Sloan, seeking his 11th two-year term, is a moderate Republican. Pierce, who briefly ran for the state Senate in 2012 before dropping out of the race, holds more conservative views.

Sloan voted against the tax cuts championed by Gov. Sam Brownback that reduced income tax rates and eliminated state income taxes for nearly 200,000 business owners.

To avert looming revenue shortfalls, Sloan said he would support freezing or restoring some of the tax cuts to preserve funding for core functions of government, such as education, safety-net programs, corrections and infrastructure.

"Raising taxes is never popular but that it is essential if we are going to maintain the quality of life for our state and our people going forward," Sloan said.

Pierce said he supports the tax cuts and said state government spending should be cut further.

"Within the government can be found programs that are redundant and things that could easily be eliminated or streamlined to keep core services running without raising taxes," Pierce said.

On the question of renewable energy, Pierce, who is backed by the Kansas Chamber of Commerce, said he would vote to eliminate the state's renewable portfolio standards that require utilities to produce 20 percent of their electricity from renewable sources by 2020.

Sloan supports the renewable energy standards and has voted against moves to repeal them.

On school funding, Pierce says he would allow the use of tax dollars by parents to send their children to the school of their choice, including private schools.

"I would set up a program that funds all schools like colleges get funded, and take that to all levels of education," he said.

Sloan said using tax dollars to send children to private schools was unfair.

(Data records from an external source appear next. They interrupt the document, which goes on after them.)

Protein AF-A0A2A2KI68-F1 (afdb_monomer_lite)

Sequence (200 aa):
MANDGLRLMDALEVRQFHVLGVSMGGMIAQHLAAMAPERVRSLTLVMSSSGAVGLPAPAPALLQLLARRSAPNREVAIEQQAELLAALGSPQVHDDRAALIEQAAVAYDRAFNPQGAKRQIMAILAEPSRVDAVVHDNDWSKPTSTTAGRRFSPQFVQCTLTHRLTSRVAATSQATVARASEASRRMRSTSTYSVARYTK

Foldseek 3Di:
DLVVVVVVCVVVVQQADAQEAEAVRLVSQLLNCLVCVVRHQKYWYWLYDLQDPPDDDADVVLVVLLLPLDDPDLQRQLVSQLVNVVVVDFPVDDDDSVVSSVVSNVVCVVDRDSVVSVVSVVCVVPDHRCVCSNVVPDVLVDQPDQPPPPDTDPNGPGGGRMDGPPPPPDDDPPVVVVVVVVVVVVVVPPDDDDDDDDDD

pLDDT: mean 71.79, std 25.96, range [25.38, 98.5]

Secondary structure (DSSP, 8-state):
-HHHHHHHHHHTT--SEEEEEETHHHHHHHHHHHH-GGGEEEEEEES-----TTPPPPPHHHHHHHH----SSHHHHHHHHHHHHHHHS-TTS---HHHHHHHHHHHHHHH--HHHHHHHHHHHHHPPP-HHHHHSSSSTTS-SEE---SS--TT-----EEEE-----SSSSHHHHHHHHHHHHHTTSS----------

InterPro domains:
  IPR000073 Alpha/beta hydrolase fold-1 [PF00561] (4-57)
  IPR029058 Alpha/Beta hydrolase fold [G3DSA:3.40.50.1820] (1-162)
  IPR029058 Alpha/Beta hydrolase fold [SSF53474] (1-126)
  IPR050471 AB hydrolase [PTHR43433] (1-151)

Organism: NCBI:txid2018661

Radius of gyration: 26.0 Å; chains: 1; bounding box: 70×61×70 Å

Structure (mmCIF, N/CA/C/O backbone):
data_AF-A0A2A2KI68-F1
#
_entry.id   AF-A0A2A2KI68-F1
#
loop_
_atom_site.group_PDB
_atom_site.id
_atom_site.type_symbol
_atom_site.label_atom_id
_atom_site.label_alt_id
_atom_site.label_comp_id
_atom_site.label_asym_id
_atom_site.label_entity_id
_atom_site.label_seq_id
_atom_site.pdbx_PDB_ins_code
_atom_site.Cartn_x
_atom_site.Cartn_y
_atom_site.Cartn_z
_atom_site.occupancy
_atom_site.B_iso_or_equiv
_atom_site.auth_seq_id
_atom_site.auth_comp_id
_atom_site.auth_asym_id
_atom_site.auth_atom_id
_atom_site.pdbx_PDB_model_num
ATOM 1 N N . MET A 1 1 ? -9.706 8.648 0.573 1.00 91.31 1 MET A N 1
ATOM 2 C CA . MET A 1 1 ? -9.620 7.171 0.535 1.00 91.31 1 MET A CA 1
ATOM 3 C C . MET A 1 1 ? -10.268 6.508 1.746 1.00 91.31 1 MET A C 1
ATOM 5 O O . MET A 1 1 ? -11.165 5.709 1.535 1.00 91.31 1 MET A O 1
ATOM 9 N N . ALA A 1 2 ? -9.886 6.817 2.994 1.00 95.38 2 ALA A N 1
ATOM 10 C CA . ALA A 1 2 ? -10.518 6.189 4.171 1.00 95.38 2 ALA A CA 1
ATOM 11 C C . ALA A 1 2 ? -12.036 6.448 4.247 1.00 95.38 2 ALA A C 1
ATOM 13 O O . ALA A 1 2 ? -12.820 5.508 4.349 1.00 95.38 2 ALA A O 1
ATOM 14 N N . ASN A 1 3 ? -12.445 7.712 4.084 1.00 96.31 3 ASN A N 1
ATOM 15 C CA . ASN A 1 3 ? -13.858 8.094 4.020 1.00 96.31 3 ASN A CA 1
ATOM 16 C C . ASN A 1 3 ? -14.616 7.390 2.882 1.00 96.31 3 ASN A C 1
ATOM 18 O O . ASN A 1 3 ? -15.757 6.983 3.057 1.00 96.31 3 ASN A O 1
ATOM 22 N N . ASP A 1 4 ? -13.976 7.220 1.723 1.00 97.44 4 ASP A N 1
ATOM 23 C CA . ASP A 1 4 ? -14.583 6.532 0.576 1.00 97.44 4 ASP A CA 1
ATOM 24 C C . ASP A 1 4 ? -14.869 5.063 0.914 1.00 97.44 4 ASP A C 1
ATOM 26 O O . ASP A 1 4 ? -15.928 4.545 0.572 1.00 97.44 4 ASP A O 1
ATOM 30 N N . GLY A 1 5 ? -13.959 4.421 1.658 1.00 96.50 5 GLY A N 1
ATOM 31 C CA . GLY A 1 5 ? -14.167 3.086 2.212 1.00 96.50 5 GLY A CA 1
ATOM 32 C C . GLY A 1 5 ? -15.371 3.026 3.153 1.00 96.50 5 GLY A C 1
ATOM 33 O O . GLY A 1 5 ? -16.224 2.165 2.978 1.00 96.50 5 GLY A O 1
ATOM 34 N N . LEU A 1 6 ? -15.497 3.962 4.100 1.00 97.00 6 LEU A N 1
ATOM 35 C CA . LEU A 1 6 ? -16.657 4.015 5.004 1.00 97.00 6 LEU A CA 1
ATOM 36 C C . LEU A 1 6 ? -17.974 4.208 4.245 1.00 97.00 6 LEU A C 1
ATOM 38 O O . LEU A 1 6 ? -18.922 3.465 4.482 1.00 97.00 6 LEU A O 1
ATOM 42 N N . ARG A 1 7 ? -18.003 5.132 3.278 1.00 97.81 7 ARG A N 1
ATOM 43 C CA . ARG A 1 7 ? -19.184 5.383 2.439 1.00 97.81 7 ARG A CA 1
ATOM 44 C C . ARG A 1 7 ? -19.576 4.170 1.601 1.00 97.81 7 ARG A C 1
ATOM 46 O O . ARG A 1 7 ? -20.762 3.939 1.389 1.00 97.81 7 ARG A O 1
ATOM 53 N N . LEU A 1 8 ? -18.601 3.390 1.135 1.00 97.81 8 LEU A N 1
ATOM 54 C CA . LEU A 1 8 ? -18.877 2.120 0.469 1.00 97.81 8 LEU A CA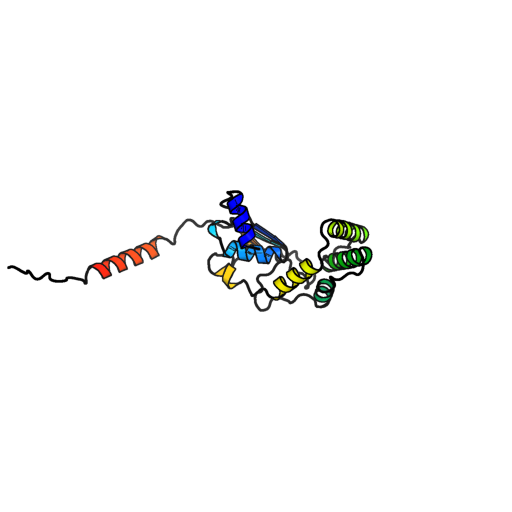 1
ATOM 55 C C . LEU A 1 8 ? -19.533 1.129 1.436 1.00 97.81 8 LEU A C 1
ATOM 57 O O . LEU A 1 8 ? -20.521 0.498 1.077 1.00 97.81 8 LEU A O 1
ATOM 61 N N . MET A 1 9 ? -19.030 1.019 2.667 1.00 98.06 9 MET A N 1
ATOM 62 C CA . MET A 1 9 ? -19.634 0.141 3.674 1.00 98.06 9 MET A CA 1
ATOM 63 C C . MET A 1 9 ? -21.051 0.581 4.056 1.00 98.06 9 MET A C 1
ATOM 65 O O . MET A 1 9 ? -21.889 -0.275 4.323 1.00 98.06 9 MET A O 1
ATOM 69 N N . ASP A 1 10 ? -21.334 1.886 4.039 1.00 97.81 10 ASP A N 1
ATOM 70 C CA . ASP A 1 10 ? -22.686 2.425 4.236 1.00 97.81 10 ASP A CA 1
ATOM 71 C C . ASP A 1 10 ? -23.622 2.025 3.097 1.00 97.81 10 ASP A C 1
ATOM 73 O O . ASP A 1 10 ? -24.715 1.530 3.351 1.00 97.81 10 ASP A O 1
ATOM 77 N N . ALA A 1 11 ? -23.174 2.180 1.848 1.00 98.50 11 ALA A N 1
ATOM 78 C CA . ALA A 1 11 ? -23.945 1.788 0.670 1.00 98.50 11 ALA A CA 1
ATOM 79 C C . ALA A 1 11 ? -24.212 0.273 0.606 1.00 98.50 11 ALA A C 1
ATOM 81 O O . ALA A 1 11 ? -25.212 -0.150 0.037 1.00 98.50 11 ALA A O 1
ATOM 82 N N . LEU A 1 12 ? -23.325 -0.537 1.191 1.00 98.19 12 LEU A N 1
ATOM 83 C CA . LEU A 1 12 ? -23.485 -1.987 1.329 1.00 98.19 12 LEU A CA 1
ATOM 84 C C . LEU A 1 12 ? -24.229 -2.398 2.611 1.00 98.19 12 LEU A C 1
ATOM 86 O O . LEU A 1 12 ? -24.359 -3.590 2.877 1.00 98.19 12 LEU A O 1
ATOM 90 N N . GLU A 1 13 ? -24.672 -1.437 3.426 1.00 98.06 13 GLU A N 1
ATOM 91 C CA . GLU A 1 13 ? -25.368 -1.651 4.703 1.00 98.06 13 GLU A CA 1
ATOM 92 C C . GLU A 1 13 ? -24.575 -2.485 5.734 1.00 98.06 13 GLU A C 1
ATOM 94 O O . GLU A 1 13 ? -25.125 -3.065 6.677 1.00 98.06 13 GLU A O 1
ATOM 99 N N . VAL A 1 14 ? -23.244 -2.517 5.616 1.00 98.31 14 VAL A N 1
ATOM 100 C CA . VAL A 1 14 ? -22.370 -3.266 6.525 1.00 98.31 14 VAL A CA 1
ATOM 101 C C . VAL A 1 14 ? -21.958 -2.380 7.697 1.00 98.31 14 VAL A C 1
ATOM 103 O O . VAL A 1 14 ? -21.101 -1.499 7.589 1.00 98.31 14 VAL A O 1
ATOM 106 N N . ARG A 1 15 ? -22.542 -2.637 8.870 1.00 96.00 15 ARG A N 1
ATOM 107 C CA . ARG A 1 15 ? -22.291 -1.822 10.072 1.00 96.00 15 ARG A CA 1
ATOM 108 C C . ARG A 1 15 ? -20.926 -2.061 10.714 1.00 96.00 15 ARG A C 1
ATOM 110 O O . ARG A 1 15 ? -20.305 -1.099 11.149 1.00 96.00 15 ARG A O 1
ATOM 117 N N . GLN A 1 16 ? -20.461 -3.311 10.761 1.00 95.12 16 GLN A N 1
ATOM 118 C CA . GLN A 1 16 ? -19.177 -3.688 11.359 1.00 95.12 16 GLN A CA 1
ATOM 119 C C . GLN A 1 16 ? -18.398 -4.643 10.456 1.00 95.12 16 GLN A C 1
ATOM 121 O O . GLN A 1 16 ? -18.980 -5.555 9.872 1.00 95.12 16 GLN A O 1
ATOM 126 N N . PHE A 1 17 ? -17.080 -4.473 10.371 1.00 95.00 17 PHE A N 1
ATOM 127 C CA . PHE A 1 17 ? -16.232 -5.220 9.441 1.00 95.00 17 PHE A CA 1
ATOM 128 C C . PHE A 1 17 ? -14.791 -5.373 9.946 1.00 95.00 17 PHE A C 1
ATOM 130 O O . PHE A 1 17 ? -14.353 -4.712 10.887 1.00 95.00 17 PHE A O 1
ATOM 137 N N . HIS A 1 18 ? -14.053 -6.290 9.324 1.00 94.69 18 HIS A N 1
ATOM 138 C CA . HIS A 1 18 ? -12.620 -6.479 9.537 1.00 94.69 18 HIS A CA 1
ATOM 139 C C . HIS A 1 18 ? -11.852 -5.732 8.446 1.00 94.69 18 HIS A C 1
ATOM 141 O O . HIS A 1 18 ? -12.270 -5.743 7.290 1.00 94.69 18 HIS A O 1
ATOM 147 N N . VAL A 1 19 ? -10.731 -5.101 8.796 1.00 93.88 19 VAL A N 1
ATOM 148 C CA . VAL A 1 19 ? -9.932 -4.310 7.855 1.00 93.88 19 VAL A CA 1
ATOM 149 C C . VAL A 1 19 ? -8.545 -4.923 7.719 1.00 93.88 19 VAL A C 1
ATOM 151 O O . VAL A 1 19 ? -7.821 -5.057 8.704 1.00 93.88 19 VAL A O 1
ATOM 154 N N . LEU A 1 20 ? -8.167 -5.266 6.489 1.00 95.19 20 LEU A N 1
ATOM 155 C CA . LEU A 1 20 ? -6.810 -5.650 6.112 1.00 95.19 20 LEU A CA 1
ATOM 156 C C . LEU A 1 20 ? -6.211 -4.525 5.265 1.00 95.19 20 LEU A C 1
ATOM 158 O O . LEU A 1 20 ? -6.747 -4.192 4.210 1.00 95.19 20 LEU A O 1
ATOM 162 N N . GLY A 1 21 ? -5.095 -3.957 5.708 1.00 92.94 21 GLY A N 1
ATOM 163 C CA . GLY A 1 21 ? -4.368 -2.931 4.975 1.00 92.94 21 GLY A CA 1
ATOM 164 C C . GLY A 1 21 ? -2.940 -3.369 4.672 1.00 92.94 21 GLY A C 1
ATOM 165 O O . GLY A 1 21 ? -2.188 -3.715 5.579 1.00 92.94 21 GLY A O 1
ATOM 166 N N . VAL A 1 22 ? -2.550 -3.320 3.399 1.00 91.81 22 VAL A N 1
ATOM 167 C CA . VAL A 1 22 ? -1.195 -3.663 2.939 1.00 91.81 22 VAL A CA 1
ATOM 168 C C . VAL A 1 22 ? -0.481 -2.396 2.475 1.00 91.81 22 VAL A C 1
ATOM 170 O O . VAL A 1 22 ? -1.028 -1.660 1.654 1.00 91.81 22 VAL A O 1
ATOM 173 N N . SER A 1 23 ? 0.729 -2.124 2.973 1.00 90.31 23 SER A N 1
ATOM 174 C CA . SER A 1 23 ? 1.539 -0.960 2.567 1.00 90.31 23 SER A CA 1
ATOM 175 C C . SER A 1 23 ? 0.779 0.371 2.735 1.00 90.31 23 SER A C 1
ATOM 177 O O . SER A 1 23 ? 0.305 0.660 3.838 1.00 90.31 23 SER A O 1
ATOM 179 N N . MET A 1 24 ? 0.599 1.167 1.672 1.00 91.56 24 MET A N 1
ATOM 180 C CA . MET A 1 24 ? -0.249 2.372 1.670 1.00 91.56 24 MET A CA 1
ATOM 181 C C . MET A 1 24 ? -1.694 2.067 2.098 1.00 91.56 24 MET A C 1
ATOM 183 O O . MET A 1 24 ? -2.319 2.857 2.801 1.00 91.56 24 MET A O 1
ATOM 187 N N . GLY A 1 25 ? -2.218 0.888 1.753 1.00 93.19 25 GLY A N 1
ATOM 188 C CA . GLY A 1 25 ? -3.519 0.418 2.231 1.00 93.19 25 GLY A CA 1
ATOM 189 C C . GLY A 1 25 ? -3.580 0.303 3.755 1.00 93.19 25 GLY A C 1
ATOM 190 O O . GLY A 1 25 ? -4.629 0.542 4.338 1.00 93.19 25 GLY A O 1
ATOM 191 N N . GLY A 1 26 ? -2.455 0.021 4.418 1.00 91.56 26 GLY A N 1
ATOM 192 C CA . GLY A 1 26 ? -2.350 0.056 5.877 1.00 91.56 26 GLY A CA 1
ATOM 193 C C . GLY A 1 26 ? -2.437 1.466 6.463 1.00 91.56 26 GLY A C 1
ATOM 194 O O . GLY A 1 26 ? -2.994 1.635 7.544 1.00 91.56 26 GLY A O 1
ATOM 195 N N . MET A 1 27 ? -1.960 2.491 5.751 1.00 91.69 27 MET A N 1
ATOM 196 C CA . MET A 1 27 ? -2.114 3.896 6.161 1.00 91.69 27 MET A CA 1
ATOM 197 C C . MET A 1 27 ? -3.585 4.317 6.058 1.00 91.69 27 MET A C 1
ATOM 199 O O . MET A 1 27 ? -4.143 4.885 6.992 1.00 91.69 27 MET A O 1
ATOM 203 N N . ILE A 1 28 ? -4.244 3.947 4.956 1.00 94.38 28 ILE A N 1
ATOM 204 C CA . ILE A 1 28 ? -5.679 4.185 4.747 1.00 94.38 28 ILE A CA 1
ATOM 205 C C . ILE A 1 28 ? -6.514 3.445 5.799 1.00 94.38 28 ILE A C 1
ATOM 207 O O . ILE A 1 28 ? -7.455 4.013 6.345 1.00 94.38 28 ILE A O 1
ATOM 211 N N . ALA A 1 29 ? -6.165 2.193 6.098 1.00 93.56 29 ALA A N 1
ATOM 212 C CA . ALA A 1 29 ? -6.860 1.371 7.081 1.00 93.56 29 ALA A CA 1
ATOM 213 C C . ALA A 1 29 ? -6.752 1.933 8.508 1.00 93.56 29 ALA A C 1
ATOM 215 O O . ALA A 1 29 ? -7.733 1.898 9.245 1.00 93.56 29 ALA A O 1
ATOM 216 N N . GLN A 1 30 ? -5.592 2.489 8.880 1.00 90.81 30 GLN A N 1
ATOM 217 C CA . GLN A 1 30 ? -5.411 3.187 10.158 1.00 90.81 30 GLN A CA 1
ATOM 218 C C . GLN A 1 30 ? -6.323 4.414 10.261 1.00 90.81 30 GLN A C 1
ATOM 220 O O . GLN A 1 30 ? -7.016 4.564 11.261 1.00 90.81 30 GLN A O 1
ATOM 225 N N . HIS A 1 31 ? -6.391 5.241 9.212 1.00 92.50 31 HIS A N 1
ATOM 226 C CA . HIS A 1 31 ? -7.329 6.371 9.165 1.00 92.50 31 HIS A CA 1
ATOM 227 C C . HIS A 1 31 ? -8.779 5.927 9.263 1.00 92.50 31 HIS A C 1
ATOM 229 O O . HIS A 1 31 ? -9.549 6.497 10.022 1.00 92.50 31 HIS A O 1
ATOM 235 N N . LEU A 1 32 ? -9.152 4.883 8.526 1.00 93.81 32 LEU A N 1
ATOM 236 C CA . LEU A 1 32 ? -10.508 4.350 8.559 1.00 93.81 32 LEU A CA 1
ATOM 237 C C . LEU A 1 32 ? -10.888 3.897 9.976 1.00 93.81 32 LEU A C 1
ATOM 239 O O . LEU A 1 32 ? -11.969 4.232 10.454 1.00 93.81 32 LEU A O 1
ATOM 243 N N . ALA A 1 33 ? -9.990 3.180 10.654 1.00 90.94 33 ALA A N 1
ATOM 244 C CA . ALA A 1 33 ? -10.200 2.728 12.025 1.00 90.94 33 ALA A CA 1
ATOM 245 C C . ALA A 1 33 ? -10.239 3.880 13.039 1.00 90.94 33 ALA A C 1
ATOM 247 O O . ALA A 1 33 ? -11.001 3.802 13.996 1.00 90.94 33 ALA A O 1
ATOM 248 N N . ALA A 1 34 ? -9.463 4.945 12.824 1.00 88.12 34 ALA A N 1
ATOM 249 C CA . ALA A 1 34 ? -9.511 6.147 13.653 1.00 88.12 34 ALA A CA 1
ATOM 250 C C . ALA A 1 34 ? -10.811 6.947 13.448 1.00 88.12 34 ALA A C 1
ATOM 252 O O . ALA A 1 34 ? -11.342 7.515 14.394 1.00 88.12 34 ALA A O 1
ATOM 253 N N . MET A 1 35 ? -11.338 6.980 12.221 1.00 91.75 35 MET A N 1
ATOM 254 C CA . MET A 1 35 ? -12.557 7.721 11.880 1.00 91.75 35 MET A CA 1
ATOM 255 C C . MET A 1 35 ? -13.852 7.043 12.352 1.00 91.75 35 MET A C 1
ATOM 257 O O . MET A 1 35 ? -14.832 7.742 12.586 1.00 91.75 35 MET A O 1
ATOM 261 N N . ALA A 1 36 ? -13.888 5.708 12.422 1.00 91.81 36 ALA A N 1
ATOM 262 C CA . ALA A 1 36 ? -15.085 4.942 12.796 1.00 91.81 36 ALA A CA 1
ATOM 263 C C . ALA A 1 36 ? -14.725 3.675 13.600 1.00 91.81 36 ALA A C 1
ATOM 265 O O . ALA A 1 36 ? -14.929 2.545 13.128 1.00 91.81 36 ALA A O 1
ATOM 266 N N . PRO A 1 37 ? -14.129 3.827 14.793 1.00 88.75 37 PRO A N 1
ATOM 267 C CA . PRO A 1 37 ? -13.600 2.707 15.568 1.00 88.75 37 PRO A CA 1
ATOM 268 C C . PRO A 1 37 ? -14.655 1.667 15.960 1.00 88.75 37 PRO A C 1
ATOM 270 O O . PRO A 1 37 ? -14.384 0.466 15.944 1.00 88.75 37 PRO A O 1
ATOM 273 N N . GLU A 1 38 ? -15.888 2.092 16.228 1.00 89.94 38 GLU A N 1
ATOM 274 C CA . GLU A 1 38 ? -17.030 1.236 16.559 1.00 89.94 38 GLU A CA 1
ATOM 275 C C . GLU A 1 38 ? -17.440 0.288 15.418 1.00 89.94 38 GLU A C 1
ATOM 277 O O . GLU A 1 38 ? -18.144 -0.707 15.641 1.00 89.94 38 GLU A O 1
ATOM 282 N N . ARG A 1 39 ? -16.977 0.576 14.195 1.00 94.00 39 ARG A N 1
ATOM 283 C CA . ARG A 1 39 ? -17.231 -0.226 12.994 1.00 94.00 39 ARG A CA 1
ATOM 284 C C . ARG A 1 39 ? -16.123 -1.236 12.696 1.00 94.00 39 ARG A C 1
ATOM 286 O O . ARG A 1 39 ? -16.372 -2.197 11.968 1.00 94.00 39 ARG A O 1
ATOM 293 N N . VAL A 1 40 ? -14.923 -1.083 13.260 1.00 92.12 40 VAL A N 1
ATOM 294 C CA . VAL A 1 40 ? -13.763 -1.932 12.934 1.00 92.12 40 VAL A CA 1
ATOM 295 C C . VAL A 1 40 ? -13.568 -3.035 13.974 1.00 92.12 40 VAL A C 1
ATOM 297 O O . VAL A 1 40 ? -13.017 -2.816 15.045 1.00 92.12 40 VAL A O 1
ATOM 300 N N . ARG A 1 41 ? -13.956 -4.272 13.638 1.00 88.38 41 ARG A N 1
ATOM 301 C CA . ARG A 1 41 ? -13.844 -5.447 14.531 1.00 88.38 41 ARG A CA 1
ATOM 302 C C . ARG A 1 41 ? -12.403 -5.909 14.751 1.00 88.38 41 ARG A C 1
ATOM 304 O O . ARG A 1 41 ? -12.054 -6.415 15.818 1.00 88.38 41 ARG A O 1
ATOM 311 N N . SER A 1 42 ? -11.582 -5.798 13.713 1.00 85.00 42 SER A N 1
ATOM 312 C CA . SER A 1 42 ? -10.140 -6.031 13.780 1.00 85.00 42 SER A CA 1
ATOM 313 C C . SER A 1 42 ? -9.431 -5.260 12.682 1.00 85.00 42 SER A C 1
ATOM 315 O O . SER A 1 42 ? -9.959 -5.129 11.576 1.00 85.00 42 SER A O 1
ATOM 317 N N . LEU A 1 43 ? -8.203 -4.852 12.973 1.00 86.56 43 LEU A N 1
ATOM 318 C CA . LEU A 1 43 ? -7.300 -4.226 12.021 1.00 86.56 43 LEU A CA 1
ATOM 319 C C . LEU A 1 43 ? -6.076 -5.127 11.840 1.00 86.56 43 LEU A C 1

He said the state needs to properly fund the education system from pre-kindergarten through post-secondary. "Every time you reduce state aide, you are forcing local property taxes to rise," he said.

Pierce opposes the Common Core standards for reading and math, saying that the federal government is trying to impose it on Kansas.

Sloan supports Common Core and notes that it was not imposed by the federal government but developed by a multi-state group.

Sloan, 68, a farmer and strategic consultant, is chairman of the House Vision 2020 Committee, which tackles long-term issues. He has long been involved at the state and national level with energy, water resources, health care and higher education issues. He is married and has three grown children.

Pierce, 31, works as a facilities assistant at Veritas Christian School and as an administrative assistant for a music education company called Joyful Noise Music Academy. He is single.


Richard Heckler 3 years, 10 months ago

"Pierce opposes the Common Core standards for reading and math, saying that the federal government is trying to impose it on Kansas." THE FEDERAL GOVERNMENT has always participated in educational guidelines just as it did with No Child Left Behind which was a "failed conservative experiment" initiated by a very conservative ALEC Party. The ALEC Party posing as the GOP. Pierce will support defunding of our public education system….not too smart.

This a perfect example of how Koch,ALEC and the consulting firm Aegis Strategic have been handpicking local, state, and federal candidates who share the Koch/Walton’s/ALEC One Party Agenda politics. This is how republicans are chased from the republican party.

Tom Sloan is definitely the fiscal responsible fiscal conservative REPUBLICAN in this run off and the candidate who will support public education because it is the best bang for the tax buck. And delivers quite a respectable education.

Richard Heckler 3 years, 10 months ago

I will start with teachers’ 12-month salary contract. You state, “teachers are in the classroom maybe eight months out of the year, what with vacations, holidays, school breaks, summers off, etc.” Teachers report for duty during the first week of August and check out the last week of May. Those are our “contract days.” Many of us are working long hours before and after what our contract requires, at home or school, making plans and getting units/lessons ready in July for the August onset.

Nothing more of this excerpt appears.